她扭转不了自己执拗的偏见,害怕接触人,害怕与人交往,害怕见光。她把自己锁在屋里,不愿见任何人。厌世情绪在蔓延,就像无人看管的爬墙虎,郁郁葱葱地疯长,吞噬着她。由厌世变得悲伤,又由悲伤变得抑郁。

董嫣就这样躺在床上,抱着枕头,呆呆地看着,屋子里的一切都是新的陌生的,没有熟悉的味道,只有冰冷的死寂。有很多次,她都想到去死,却找不到一个可以下得去手的死法。自杀并不是一件容易的事,同样需要勇气。

就这样在屋子里封闭了好几个月,直到表弟将她从深渊拉出来的时候,她已经瘦的脱了相,简直不忍直视。表弟媳妇见了,忍不住流出了眼泪。正是她的眼泪,给了董嫣死水一般的心一丝触动,重燃了她生活下去的勇气。原来,这世上还有人在乎着自己。


十一

如今,大明的到来又一次将她推入深渊,新伤引发旧痛,伤疤被无情地掘起,鲜血淋淋。五年了,她依然没有学会坚强。曾经她以为自己经历了这么多,尤其是上次那样的暗无天日之后,即便以后再有多大的打击,也会淡然处之。

然而,她太高估自己了,她的脆弱一直藏在某个角落里,一旦击中,就会遍体鳞伤。

陆途发来信息,问她决定了没,过年来不来北京。

董嫣看了一眼手机,没回,扔下。说好的只看朋友圈,从什么时候起,他们又彼此联系的?好像是在她重回石家庄又一次干起销售,有次喝多了,回到空荡荡的屋子里,想喝一杯开水,倒了倒,水壶里却空空如也。她拿起水壶去加水,却因为头晕洒了一地。就是那晚,她忽然想起了陆途,便翻开通讯录,找到那个熟悉又陌生的微信号。

陆途又发来微信:在忙什么?不回信息。

董嫣依然没回,她知道陆途是关心她,可她不愿再让一个真正关心她的人卷入自己这皱巴巴的生活里。

陆途却很执着,直接打电话过来。董嫣没有挂掉,只是按下电源键,关掉了来电铃声。

董嫣的日子已经没有了白天和黑夜之分。正在迷迷糊糊半睡半醒中的他,被一阵门铃声吵醒。她以为又是大明,便没有理会。正在这时,陆途来了一条语音。

快开门,我在门外。

董嫣不敢相信,她从猫眼往外看了看,确实是陆途,没错。

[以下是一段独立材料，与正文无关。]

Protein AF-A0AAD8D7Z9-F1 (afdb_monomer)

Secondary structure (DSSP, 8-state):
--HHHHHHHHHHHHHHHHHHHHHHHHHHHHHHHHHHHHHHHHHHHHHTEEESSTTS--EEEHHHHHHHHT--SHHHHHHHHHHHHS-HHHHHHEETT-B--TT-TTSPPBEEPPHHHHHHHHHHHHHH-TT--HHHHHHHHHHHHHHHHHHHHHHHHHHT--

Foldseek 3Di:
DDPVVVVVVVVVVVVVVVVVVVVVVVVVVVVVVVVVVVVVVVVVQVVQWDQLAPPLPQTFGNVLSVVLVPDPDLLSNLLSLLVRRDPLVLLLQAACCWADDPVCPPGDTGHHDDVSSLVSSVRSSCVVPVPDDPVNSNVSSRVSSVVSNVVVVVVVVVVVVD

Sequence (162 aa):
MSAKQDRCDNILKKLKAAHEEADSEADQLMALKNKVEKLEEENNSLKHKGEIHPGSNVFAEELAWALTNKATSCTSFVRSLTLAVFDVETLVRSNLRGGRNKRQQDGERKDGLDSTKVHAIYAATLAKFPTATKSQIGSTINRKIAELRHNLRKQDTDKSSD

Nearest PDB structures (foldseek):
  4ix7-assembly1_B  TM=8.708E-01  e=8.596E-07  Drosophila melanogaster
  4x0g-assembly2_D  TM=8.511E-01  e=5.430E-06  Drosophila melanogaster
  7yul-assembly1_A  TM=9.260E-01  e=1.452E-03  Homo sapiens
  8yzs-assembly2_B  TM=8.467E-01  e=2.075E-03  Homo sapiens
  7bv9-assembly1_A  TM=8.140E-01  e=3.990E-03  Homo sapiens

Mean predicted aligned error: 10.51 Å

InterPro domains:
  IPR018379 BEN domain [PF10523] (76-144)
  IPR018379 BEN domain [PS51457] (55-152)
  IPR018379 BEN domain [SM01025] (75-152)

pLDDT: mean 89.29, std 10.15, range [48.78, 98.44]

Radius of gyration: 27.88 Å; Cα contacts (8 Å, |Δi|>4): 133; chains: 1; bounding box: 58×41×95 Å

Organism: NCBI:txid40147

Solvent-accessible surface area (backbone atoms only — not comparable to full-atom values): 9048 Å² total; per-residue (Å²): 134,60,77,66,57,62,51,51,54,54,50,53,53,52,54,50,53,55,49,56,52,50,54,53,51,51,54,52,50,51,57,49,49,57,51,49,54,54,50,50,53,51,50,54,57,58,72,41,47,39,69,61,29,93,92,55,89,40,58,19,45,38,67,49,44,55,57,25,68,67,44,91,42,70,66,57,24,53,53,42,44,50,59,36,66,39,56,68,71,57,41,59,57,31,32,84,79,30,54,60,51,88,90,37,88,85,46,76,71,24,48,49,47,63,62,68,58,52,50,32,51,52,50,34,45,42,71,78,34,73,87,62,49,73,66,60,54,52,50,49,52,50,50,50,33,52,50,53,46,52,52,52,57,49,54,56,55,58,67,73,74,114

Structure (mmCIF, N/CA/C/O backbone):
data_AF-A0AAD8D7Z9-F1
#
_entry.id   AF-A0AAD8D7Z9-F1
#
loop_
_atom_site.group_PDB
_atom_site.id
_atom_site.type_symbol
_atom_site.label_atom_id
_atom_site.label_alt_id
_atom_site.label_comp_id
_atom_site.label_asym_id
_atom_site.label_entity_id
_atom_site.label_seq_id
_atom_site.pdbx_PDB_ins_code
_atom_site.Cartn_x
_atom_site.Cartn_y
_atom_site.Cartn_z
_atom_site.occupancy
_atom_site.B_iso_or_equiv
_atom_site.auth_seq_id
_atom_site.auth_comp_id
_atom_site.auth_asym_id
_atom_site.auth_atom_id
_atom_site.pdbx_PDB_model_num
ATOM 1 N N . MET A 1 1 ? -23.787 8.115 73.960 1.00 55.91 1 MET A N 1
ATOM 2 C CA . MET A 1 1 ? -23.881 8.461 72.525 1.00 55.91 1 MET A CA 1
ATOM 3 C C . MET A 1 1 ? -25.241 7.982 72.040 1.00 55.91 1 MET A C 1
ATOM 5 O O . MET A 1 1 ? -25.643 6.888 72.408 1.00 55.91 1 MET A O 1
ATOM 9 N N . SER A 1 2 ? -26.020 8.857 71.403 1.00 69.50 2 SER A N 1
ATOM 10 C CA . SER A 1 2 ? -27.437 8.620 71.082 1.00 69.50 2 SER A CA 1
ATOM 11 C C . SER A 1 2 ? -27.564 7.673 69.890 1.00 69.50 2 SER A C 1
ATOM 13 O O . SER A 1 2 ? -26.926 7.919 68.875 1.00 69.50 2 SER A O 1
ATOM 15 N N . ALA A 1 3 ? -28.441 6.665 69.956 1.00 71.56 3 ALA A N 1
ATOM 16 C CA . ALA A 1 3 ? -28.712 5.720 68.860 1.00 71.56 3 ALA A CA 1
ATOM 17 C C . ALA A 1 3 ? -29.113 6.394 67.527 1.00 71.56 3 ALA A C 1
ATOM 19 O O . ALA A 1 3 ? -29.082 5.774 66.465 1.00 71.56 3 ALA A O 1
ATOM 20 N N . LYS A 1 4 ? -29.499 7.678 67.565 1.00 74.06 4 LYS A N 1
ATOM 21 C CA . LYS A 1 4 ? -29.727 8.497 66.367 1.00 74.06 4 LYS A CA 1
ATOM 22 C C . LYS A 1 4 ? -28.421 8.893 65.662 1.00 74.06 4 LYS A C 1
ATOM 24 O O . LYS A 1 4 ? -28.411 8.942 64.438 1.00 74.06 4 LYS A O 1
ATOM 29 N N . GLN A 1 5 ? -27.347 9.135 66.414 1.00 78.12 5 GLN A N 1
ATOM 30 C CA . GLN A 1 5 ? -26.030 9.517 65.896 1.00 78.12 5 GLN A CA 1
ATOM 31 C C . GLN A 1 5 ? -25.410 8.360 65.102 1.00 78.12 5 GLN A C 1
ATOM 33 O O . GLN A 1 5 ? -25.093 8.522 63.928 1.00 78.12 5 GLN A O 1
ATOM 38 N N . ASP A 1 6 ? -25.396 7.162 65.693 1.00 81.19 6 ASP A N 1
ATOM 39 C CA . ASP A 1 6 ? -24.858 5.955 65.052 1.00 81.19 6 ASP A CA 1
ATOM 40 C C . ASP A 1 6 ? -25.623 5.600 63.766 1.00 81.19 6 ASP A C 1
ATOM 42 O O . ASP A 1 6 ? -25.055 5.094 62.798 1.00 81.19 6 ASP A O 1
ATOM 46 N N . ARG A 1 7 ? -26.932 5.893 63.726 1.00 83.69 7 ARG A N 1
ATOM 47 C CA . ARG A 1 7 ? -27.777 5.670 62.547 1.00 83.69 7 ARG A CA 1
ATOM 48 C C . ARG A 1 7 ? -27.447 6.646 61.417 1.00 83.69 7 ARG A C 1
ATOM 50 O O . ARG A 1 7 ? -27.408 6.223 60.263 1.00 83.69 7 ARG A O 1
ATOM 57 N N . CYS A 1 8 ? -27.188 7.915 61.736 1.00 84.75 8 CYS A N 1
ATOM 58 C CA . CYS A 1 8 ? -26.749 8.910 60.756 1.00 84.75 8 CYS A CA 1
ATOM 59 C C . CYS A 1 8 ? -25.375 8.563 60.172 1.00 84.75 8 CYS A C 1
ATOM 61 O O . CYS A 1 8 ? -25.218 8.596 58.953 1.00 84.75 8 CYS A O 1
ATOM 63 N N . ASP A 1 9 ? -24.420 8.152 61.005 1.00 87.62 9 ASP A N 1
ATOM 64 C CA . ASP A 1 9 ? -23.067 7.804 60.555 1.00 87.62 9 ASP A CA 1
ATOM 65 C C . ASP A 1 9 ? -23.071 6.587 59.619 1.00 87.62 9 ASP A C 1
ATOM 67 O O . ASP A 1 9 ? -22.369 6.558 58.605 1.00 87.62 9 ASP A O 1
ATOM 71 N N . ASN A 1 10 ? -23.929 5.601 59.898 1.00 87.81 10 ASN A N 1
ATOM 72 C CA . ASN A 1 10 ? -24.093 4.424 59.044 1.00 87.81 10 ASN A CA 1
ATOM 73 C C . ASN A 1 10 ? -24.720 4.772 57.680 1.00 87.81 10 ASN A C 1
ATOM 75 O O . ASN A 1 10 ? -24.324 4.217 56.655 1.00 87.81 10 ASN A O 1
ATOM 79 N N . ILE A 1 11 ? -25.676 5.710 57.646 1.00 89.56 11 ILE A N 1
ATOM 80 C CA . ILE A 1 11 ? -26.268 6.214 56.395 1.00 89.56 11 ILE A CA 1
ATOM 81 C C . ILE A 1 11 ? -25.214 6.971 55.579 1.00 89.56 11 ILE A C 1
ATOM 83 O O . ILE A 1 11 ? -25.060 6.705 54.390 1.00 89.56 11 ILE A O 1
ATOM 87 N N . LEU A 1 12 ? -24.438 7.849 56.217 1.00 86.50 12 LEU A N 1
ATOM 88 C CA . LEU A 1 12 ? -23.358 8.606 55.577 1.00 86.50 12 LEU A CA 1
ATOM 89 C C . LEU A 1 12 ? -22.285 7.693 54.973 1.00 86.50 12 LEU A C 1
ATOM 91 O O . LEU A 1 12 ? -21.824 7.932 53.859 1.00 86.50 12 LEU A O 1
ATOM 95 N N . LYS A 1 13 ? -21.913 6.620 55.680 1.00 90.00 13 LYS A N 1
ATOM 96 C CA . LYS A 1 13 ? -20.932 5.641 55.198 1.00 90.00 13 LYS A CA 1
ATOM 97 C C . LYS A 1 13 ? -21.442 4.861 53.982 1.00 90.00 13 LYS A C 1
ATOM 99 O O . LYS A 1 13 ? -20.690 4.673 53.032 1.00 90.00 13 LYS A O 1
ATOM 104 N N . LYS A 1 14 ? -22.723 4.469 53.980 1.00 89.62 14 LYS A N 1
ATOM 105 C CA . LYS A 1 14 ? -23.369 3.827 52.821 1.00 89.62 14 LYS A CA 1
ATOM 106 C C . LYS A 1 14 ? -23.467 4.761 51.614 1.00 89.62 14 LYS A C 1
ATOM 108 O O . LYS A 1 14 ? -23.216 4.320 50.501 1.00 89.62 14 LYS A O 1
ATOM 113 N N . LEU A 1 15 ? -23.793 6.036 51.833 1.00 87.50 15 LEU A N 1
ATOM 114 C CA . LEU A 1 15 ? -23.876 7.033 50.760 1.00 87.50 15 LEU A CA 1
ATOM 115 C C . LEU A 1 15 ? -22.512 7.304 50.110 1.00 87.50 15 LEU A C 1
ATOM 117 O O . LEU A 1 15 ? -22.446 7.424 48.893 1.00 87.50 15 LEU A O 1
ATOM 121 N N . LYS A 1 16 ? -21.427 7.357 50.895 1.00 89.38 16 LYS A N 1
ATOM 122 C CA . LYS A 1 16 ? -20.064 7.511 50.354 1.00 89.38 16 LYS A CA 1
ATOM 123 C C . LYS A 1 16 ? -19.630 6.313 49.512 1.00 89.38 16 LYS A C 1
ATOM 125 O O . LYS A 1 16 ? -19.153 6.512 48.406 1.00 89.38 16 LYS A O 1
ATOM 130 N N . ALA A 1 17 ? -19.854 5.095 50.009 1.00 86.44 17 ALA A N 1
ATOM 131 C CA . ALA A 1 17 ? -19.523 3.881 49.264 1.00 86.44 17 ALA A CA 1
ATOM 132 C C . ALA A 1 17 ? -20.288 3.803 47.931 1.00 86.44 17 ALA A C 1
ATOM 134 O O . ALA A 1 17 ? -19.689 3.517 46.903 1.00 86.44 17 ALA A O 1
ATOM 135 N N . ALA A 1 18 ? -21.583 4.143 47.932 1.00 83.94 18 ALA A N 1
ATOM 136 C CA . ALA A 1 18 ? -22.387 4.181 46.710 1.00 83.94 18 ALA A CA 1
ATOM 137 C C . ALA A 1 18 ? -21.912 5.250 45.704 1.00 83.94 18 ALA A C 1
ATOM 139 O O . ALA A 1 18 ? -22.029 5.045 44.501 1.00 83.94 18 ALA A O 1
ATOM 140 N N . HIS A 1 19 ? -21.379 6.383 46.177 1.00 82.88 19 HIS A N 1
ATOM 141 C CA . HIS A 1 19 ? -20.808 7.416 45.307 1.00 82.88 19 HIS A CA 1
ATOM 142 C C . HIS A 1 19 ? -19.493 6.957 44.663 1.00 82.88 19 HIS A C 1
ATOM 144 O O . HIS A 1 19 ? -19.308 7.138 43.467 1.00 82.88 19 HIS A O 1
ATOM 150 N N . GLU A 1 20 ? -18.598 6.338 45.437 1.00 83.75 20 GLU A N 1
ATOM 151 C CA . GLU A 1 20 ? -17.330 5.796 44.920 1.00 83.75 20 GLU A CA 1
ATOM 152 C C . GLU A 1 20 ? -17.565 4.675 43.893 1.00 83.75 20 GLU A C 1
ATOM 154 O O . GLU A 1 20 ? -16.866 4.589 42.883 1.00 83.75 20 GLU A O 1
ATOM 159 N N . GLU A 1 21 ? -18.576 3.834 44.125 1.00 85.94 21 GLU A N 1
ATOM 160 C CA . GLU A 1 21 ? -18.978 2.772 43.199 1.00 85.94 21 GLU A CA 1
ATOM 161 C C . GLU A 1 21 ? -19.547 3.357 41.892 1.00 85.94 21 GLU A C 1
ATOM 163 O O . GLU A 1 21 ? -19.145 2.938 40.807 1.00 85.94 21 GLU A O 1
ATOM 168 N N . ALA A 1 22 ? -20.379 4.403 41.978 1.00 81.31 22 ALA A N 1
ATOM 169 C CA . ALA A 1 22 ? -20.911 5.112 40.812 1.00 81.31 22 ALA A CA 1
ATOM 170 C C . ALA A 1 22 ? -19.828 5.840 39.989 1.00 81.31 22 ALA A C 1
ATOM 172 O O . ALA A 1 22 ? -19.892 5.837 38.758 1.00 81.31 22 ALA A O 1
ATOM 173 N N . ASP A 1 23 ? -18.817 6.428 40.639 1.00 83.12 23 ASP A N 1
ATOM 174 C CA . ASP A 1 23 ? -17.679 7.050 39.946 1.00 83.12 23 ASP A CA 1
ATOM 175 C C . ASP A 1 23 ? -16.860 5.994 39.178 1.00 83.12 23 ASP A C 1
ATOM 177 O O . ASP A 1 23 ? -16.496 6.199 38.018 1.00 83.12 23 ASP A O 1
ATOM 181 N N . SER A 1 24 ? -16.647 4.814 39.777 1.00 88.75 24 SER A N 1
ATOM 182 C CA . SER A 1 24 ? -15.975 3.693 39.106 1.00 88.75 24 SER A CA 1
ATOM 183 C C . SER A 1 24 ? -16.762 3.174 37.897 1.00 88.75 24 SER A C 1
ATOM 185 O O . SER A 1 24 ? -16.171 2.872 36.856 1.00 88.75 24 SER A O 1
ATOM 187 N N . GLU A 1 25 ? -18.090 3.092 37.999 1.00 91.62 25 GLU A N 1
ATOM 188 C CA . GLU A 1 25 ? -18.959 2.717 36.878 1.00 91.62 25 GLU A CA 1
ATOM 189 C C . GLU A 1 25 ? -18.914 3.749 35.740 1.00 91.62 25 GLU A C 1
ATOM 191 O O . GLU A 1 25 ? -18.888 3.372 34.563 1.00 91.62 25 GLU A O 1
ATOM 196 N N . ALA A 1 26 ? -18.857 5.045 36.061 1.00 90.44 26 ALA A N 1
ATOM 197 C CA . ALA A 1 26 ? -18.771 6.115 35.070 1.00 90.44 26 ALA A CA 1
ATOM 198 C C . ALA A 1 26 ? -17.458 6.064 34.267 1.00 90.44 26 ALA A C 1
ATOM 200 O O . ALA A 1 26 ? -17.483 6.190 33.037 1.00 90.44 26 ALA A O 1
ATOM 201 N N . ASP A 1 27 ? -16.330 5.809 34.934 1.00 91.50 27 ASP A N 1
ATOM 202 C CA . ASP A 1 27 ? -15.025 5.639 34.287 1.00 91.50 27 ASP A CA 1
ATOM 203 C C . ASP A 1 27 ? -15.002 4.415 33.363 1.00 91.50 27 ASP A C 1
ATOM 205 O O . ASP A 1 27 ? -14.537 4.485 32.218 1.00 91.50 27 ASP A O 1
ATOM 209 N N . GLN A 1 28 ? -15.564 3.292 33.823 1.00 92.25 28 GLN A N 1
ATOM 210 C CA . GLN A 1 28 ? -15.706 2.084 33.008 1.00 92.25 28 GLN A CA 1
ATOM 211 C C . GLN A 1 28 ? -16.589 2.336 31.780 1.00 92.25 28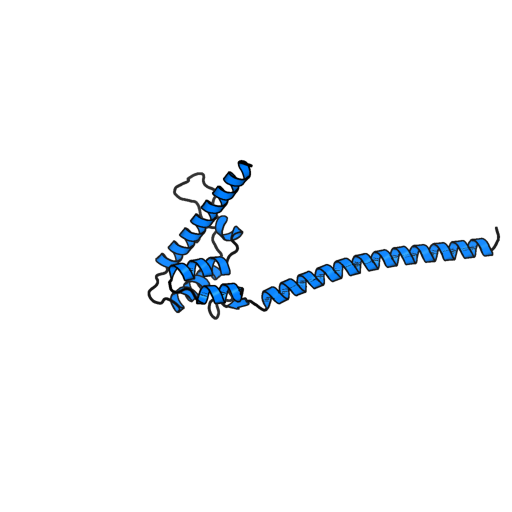 GLN A C 1
ATOM 213 O O . GLN A 1 28 ? -16.250 1.901 30.676 1.00 92.25 28 GLN A O 1
ATOM 218 N N . LEU A 1 29 ? -17.689 3.078 31.941 1.00 93.56 29 LEU A N 1
ATOM 219 C CA . LEU A 1 29 ? -18.580 3.443 30.843 1.00 93.56 29 LEU A CA 1
ATOM 220 C C . LEU A 1 29 ? -17.878 4.345 29.817 1.00 93.56 29 LEU A C 1
ATOM 222 O O . LEU A 1 29 ? -18.062 4.147 28.615 1.00 93.56 29 LEU A O 1
ATOM 226 N N . MET A 1 30 ? -17.056 5.304 30.258 1.00 92.50 30 MET A N 1
ATOM 227 C CA . MET A 1 30 ? -16.249 6.135 29.356 1.00 92.50 30 MET A CA 1
ATOM 228 C C . MET A 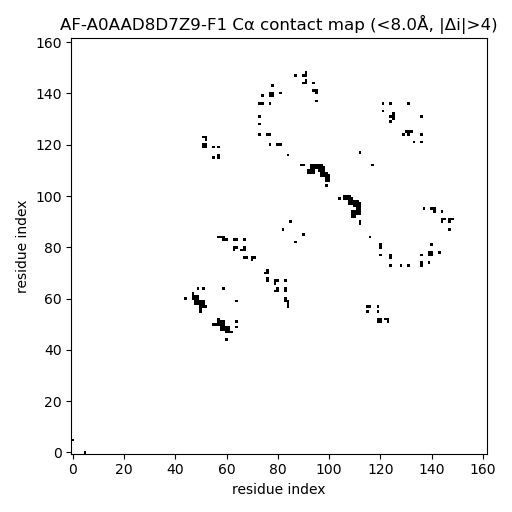1 30 ? -15.232 5.301 28.572 1.00 92.50 30 MET A C 1
ATOM 230 O O . MET A 1 30 ? -15.144 5.424 27.349 1.00 92.50 30 MET A O 1
ATOM 234 N N . ALA A 1 31 ? -14.507 4.404 29.245 1.00 94.19 31 ALA A N 1
ATOM 235 C CA . ALA A 1 31 ? -13.552 3.517 28.587 1.00 94.19 31 ALA A CA 1
ATOM 236 C C . ALA A 1 31 ? -14.234 2.611 27.548 1.00 94.19 31 ALA A C 1
ATOM 238 O O . ALA A 1 31 ? -13.701 2.397 26.455 1.00 94.19 31 ALA A O 1
ATOM 239 N N . LEU A 1 32 ? -15.432 2.108 27.865 1.00 94.62 32 LEU A N 1
ATOM 240 C CA . LEU A 1 32 ? -16.209 1.273 26.956 1.00 94.62 32 LEU A CA 1
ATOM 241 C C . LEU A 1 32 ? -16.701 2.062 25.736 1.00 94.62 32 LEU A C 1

他就是这样,来时像一阵风,毫无征兆。

打开门,董嫣仍然怀疑眼前的一切是否真实,仅仅是睡了一觉陆途就站在了门外。她不知道自己是醒着,还是在梦中。其实她不知道,自己在天快亮的时候入睡,如今已是下午四点二十。

你这是怎么了,成了这样子?

董嫣望着陆途,竟有一种说不上来的恍如隔世感,她再也忍不住了,抱着陆途狠狠地哭了起来。